9.     Severability. If any term or provision of this Agreement is invalid, illegal or unenforceable in any jurisdiction, such invalidity, illegality or unenforceability shall not affect any other term or provision of this Agreement or invalidate or render unenforceable such term or provision in any other jurisdiction. Upon such determination that any term or other provision is invalid, illegal or unenforceable, the Parties shall negotiate in good faith to modify this Agreement so as to affect the original intent of the Parties as closely as possible in a mutually acceptable manner in order that the transactions contemplated hereby be consummated as originally contemplated to the greatest extent possible.

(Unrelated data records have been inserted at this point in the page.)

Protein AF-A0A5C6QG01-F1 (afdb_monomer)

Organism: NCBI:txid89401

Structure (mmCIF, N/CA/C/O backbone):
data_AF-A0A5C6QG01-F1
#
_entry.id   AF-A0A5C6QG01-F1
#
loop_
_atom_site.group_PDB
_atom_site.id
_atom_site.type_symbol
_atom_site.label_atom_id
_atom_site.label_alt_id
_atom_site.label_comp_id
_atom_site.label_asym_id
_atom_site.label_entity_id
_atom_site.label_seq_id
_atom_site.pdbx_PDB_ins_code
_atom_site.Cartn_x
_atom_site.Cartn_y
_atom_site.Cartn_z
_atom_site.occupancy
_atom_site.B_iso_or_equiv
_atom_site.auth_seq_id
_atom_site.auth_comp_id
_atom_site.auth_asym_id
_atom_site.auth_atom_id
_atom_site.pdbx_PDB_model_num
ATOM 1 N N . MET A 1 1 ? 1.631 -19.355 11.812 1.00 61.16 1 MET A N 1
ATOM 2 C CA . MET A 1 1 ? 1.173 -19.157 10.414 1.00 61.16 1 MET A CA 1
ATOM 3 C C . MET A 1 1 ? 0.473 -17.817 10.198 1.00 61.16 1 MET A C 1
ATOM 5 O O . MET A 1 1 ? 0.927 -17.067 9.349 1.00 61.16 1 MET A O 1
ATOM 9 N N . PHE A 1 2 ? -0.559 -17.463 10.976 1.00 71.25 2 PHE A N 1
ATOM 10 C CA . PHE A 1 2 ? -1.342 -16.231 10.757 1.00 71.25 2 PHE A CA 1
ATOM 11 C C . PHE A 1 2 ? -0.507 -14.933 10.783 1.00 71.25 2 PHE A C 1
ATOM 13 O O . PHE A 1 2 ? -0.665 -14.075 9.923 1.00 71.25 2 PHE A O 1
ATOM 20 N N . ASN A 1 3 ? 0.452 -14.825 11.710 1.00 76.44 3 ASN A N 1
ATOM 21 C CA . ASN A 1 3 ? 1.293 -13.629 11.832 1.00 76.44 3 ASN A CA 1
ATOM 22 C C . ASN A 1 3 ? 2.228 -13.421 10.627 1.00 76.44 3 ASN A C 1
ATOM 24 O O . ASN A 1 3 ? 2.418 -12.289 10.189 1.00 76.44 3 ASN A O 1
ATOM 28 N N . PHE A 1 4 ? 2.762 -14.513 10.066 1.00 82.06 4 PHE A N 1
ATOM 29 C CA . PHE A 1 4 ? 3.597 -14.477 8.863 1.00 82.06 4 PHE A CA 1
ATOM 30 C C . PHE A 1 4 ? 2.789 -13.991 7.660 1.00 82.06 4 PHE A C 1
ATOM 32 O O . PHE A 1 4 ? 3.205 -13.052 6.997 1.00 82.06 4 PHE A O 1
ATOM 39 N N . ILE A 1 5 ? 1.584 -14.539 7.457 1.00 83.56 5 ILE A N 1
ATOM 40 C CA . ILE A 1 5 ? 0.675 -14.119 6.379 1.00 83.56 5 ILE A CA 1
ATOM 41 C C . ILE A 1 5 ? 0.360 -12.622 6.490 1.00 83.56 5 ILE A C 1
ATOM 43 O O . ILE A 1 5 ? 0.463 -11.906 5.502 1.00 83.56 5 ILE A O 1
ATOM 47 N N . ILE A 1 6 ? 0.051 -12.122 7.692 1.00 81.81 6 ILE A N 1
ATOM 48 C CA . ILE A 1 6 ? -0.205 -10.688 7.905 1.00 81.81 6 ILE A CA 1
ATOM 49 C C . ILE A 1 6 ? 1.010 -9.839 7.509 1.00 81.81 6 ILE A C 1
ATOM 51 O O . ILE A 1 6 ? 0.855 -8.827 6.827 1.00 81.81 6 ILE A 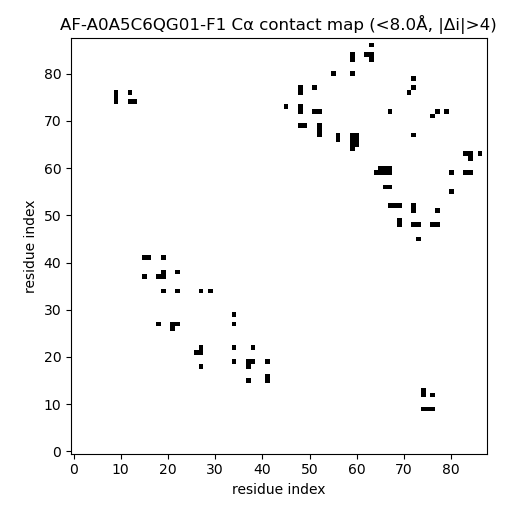O 1
ATOM 55 N N . HIS A 1 7 ? 2.213 -10.228 7.936 1.00 84.19 7 HIS A N 1
ATOM 56 C CA . HIS A 1 7 ? 3.427 -9.460 7.652 1.00 84.19 7 HIS A CA 1
ATOM 57 C C . HIS A 1 7 ? 3.780 -9.497 6.162 1.00 84.19 7 HIS A C 1
ATOM 59 O O . HIS A 1 7 ? 4.071 -8.451 5.584 1.00 84.19 7 HIS A O 1
ATOM 65 N N . SER A 1 8 ? 3.682 -10.663 5.522 1.00 86.19 8 SER A N 1
ATOM 66 C CA . SER A 1 8 ? 3.915 -10.819 4.085 1.00 86.19 8 SER A CA 1
ATOM 67 C C . SER A 1 8 ? 2.917 -10.014 3.256 1.00 86.19 8 SER A C 1
ATOM 69 O O . SER A 1 8 ? 3.328 -9.299 2.348 1.00 86.19 8 SER A O 1
ATOM 71 N N . THR A 1 9 ? 1.624 -10.046 3.591 1.00 87.00 9 THR A N 1
ATOM 72 C CA . THR A 1 9 ? 0.607 -9.261 2.876 1.00 87.00 9 THR A CA 1
ATOM 73 C C . THR A 1 9 ? 0.832 -7.760 3.038 1.00 87.00 9 THR A C 1
ATOM 75 O O . THR A 1 9 ? 0.689 -7.019 2.069 1.00 87.00 9 THR A O 1
ATOM 78 N N . LYS A 1 10 ? 1.249 -7.292 4.222 1.00 87.44 10 LYS A N 1
ATOM 79 C CA . LYS A 1 10 ? 1.625 -5.882 4.423 1.00 87.44 10 LYS A CA 1
ATOM 80 C C . LYS A 1 10 ? 2.851 -5.485 3.607 1.00 87.44 10 LYS A C 1
ATOM 82 O O . LYS A 1 10 ? 2.850 -4.419 3.000 1.00 87.44 10 LYS A O 1
ATOM 87 N N . ALA A 1 11 ? 3.874 -6.339 3.566 1.00 90.31 11 ALA A N 1
ATOM 88 C CA . ALA A 1 11 ? 5.061 -6.102 2.750 1.00 90.31 11 ALA A CA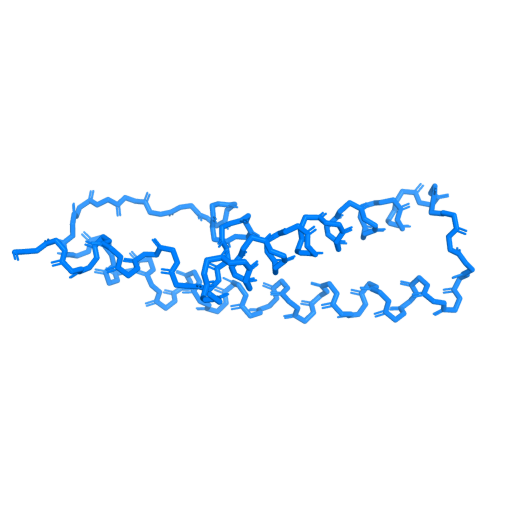 1
ATOM 89 C C . ALA A 1 11 ? 4.711 -6.042 1.254 1.00 90.31 11 ALA A C 1
ATOM 91 O O . ALA A 1 11 ? 5.175 -5.148 0.551 1.00 90.31 11 ALA A O 1
ATOM 92 N N . LEU A 1 12 ? 3.835 -6.935 0.783 1.00 91.50 12 LEU A N 1
ATOM 93 C CA . LEU A 1 12 ? 3.329 -6.927 -0.591 1.00 91.50 12 LEU A CA 1
ATOM 94 C C . LEU A 1 12 ? 2.500 -5.676 -0.895 1.00 91.50 12 LEU A C 1
ATOM 96 O O . LEU A 1 12 ? 2.673 -5.089 -1.957 1.00 91.50 12 LEU A O 1
ATOM 100 N N . LEU A 1 13 ? 1.646 -5.236 0.032 1.00 91.50 13 LEU A N 1
ATOM 101 C CA . LEU A 1 13 ? 0.862 -4.009 -0.116 1.00 91.50 13 LEU A CA 1
ATOM 102 C C . LEU A 1 13 ? 1.771 -2.775 -0.208 1.00 91.50 13 LEU A C 1
ATOM 104 O O . LEU A 1 13 ? 1.587 -1.938 -1.086 1.00 91.50 13 LEU A O 1
ATOM 108 N N . ALA A 1 14 ? 2.792 -2.688 0.648 1.00 91.81 14 ALA A N 1
ATOM 109 C CA . ALA A 1 14 ? 3.791 -1.625 0.577 1.00 91.81 14 ALA A CA 1
ATOM 110 C C . ALA A 1 14 ? 4.567 -1.663 -0.750 1.00 91.81 14 ALA A C 1
ATOM 112 O O . ALA A 1 14 ? 4.721 -0.630 -1.401 1.00 91.81 14 ALA A O 1
ATOM 113 N N . GLY A 1 15 ? 4.999 -2.851 -1.184 1.00 92.69 15 GLY A N 1
ATOM 114 C CA . GLY A 1 15 ? 5.659 -3.045 -2.476 1.00 92.69 15 GLY A CA 1
ATOM 115 C C . GLY A 1 15 ? 4.779 -2.617 -3.651 1.00 92.69 15 GLY A C 1
ATOM 116 O O . GLY A 1 15 ? 5.248 -1.914 -4.541 1.00 92.69 15 GLY A O 1
ATOM 117 N N . LEU A 1 16 ? 3.490 -2.962 -3.622 1.00 93.38 16 LEU A N 1
ATOM 118 C CA . LEU A 1 16 ? 2.507 -2.550 -4.621 1.00 93.38 16 LEU A CA 1
ATOM 119 C C . LEU A 1 16 ? 2.393 -1.021 -4.698 1.00 93.38 16 LEU A C 1
ATOM 121 O O . LEU A 1 16 ? 2.450 -0.472 -5.796 1.00 93.38 16 LEU A O 1
ATOM 125 N N . TRP A 1 17 ? 2.293 -0.327 -3.560 1.00 94.31 17 TRP A N 1
ATOM 126 C CA . TRP A 1 17 ? 2.244 1.138 -3.544 1.00 94.31 17 TRP A CA 1
ATOM 127 C C . TRP A 1 17 ? 3.521 1.772 -4.095 1.00 94.31 17 TRP A C 1
ATOM 129 O O . TRP A 1 17 ? 3.438 2.676 -4.924 1.00 94.31 17 TRP A O 1
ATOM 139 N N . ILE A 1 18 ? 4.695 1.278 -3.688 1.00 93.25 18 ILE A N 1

10.   Amendment; Waiver. This Agreement may only be amended, modified or supplemented by an agreement in writing signed by each Party. No waiver by any party of any of the provisions hereof shall be effective unless explicitly set forth in writing and signed by the party so waiving. No waiver by any party shall operate or be construed as a waiver in respect of any failure, breach or default not expressly identified by such written waiver, whether of a similar or different character, and whether occurring before or after that waiver. No failure to exercise, or delay in exercising, any right, remedy, power or privilege arising from this Agreement shall operate or be construed as a waiver thereof; nor shall any single or partial exercise of any right, remedy, power or privilege hereunder preclude any other or further exercise thereof or the exercise of any other right, remedy, power or privilege.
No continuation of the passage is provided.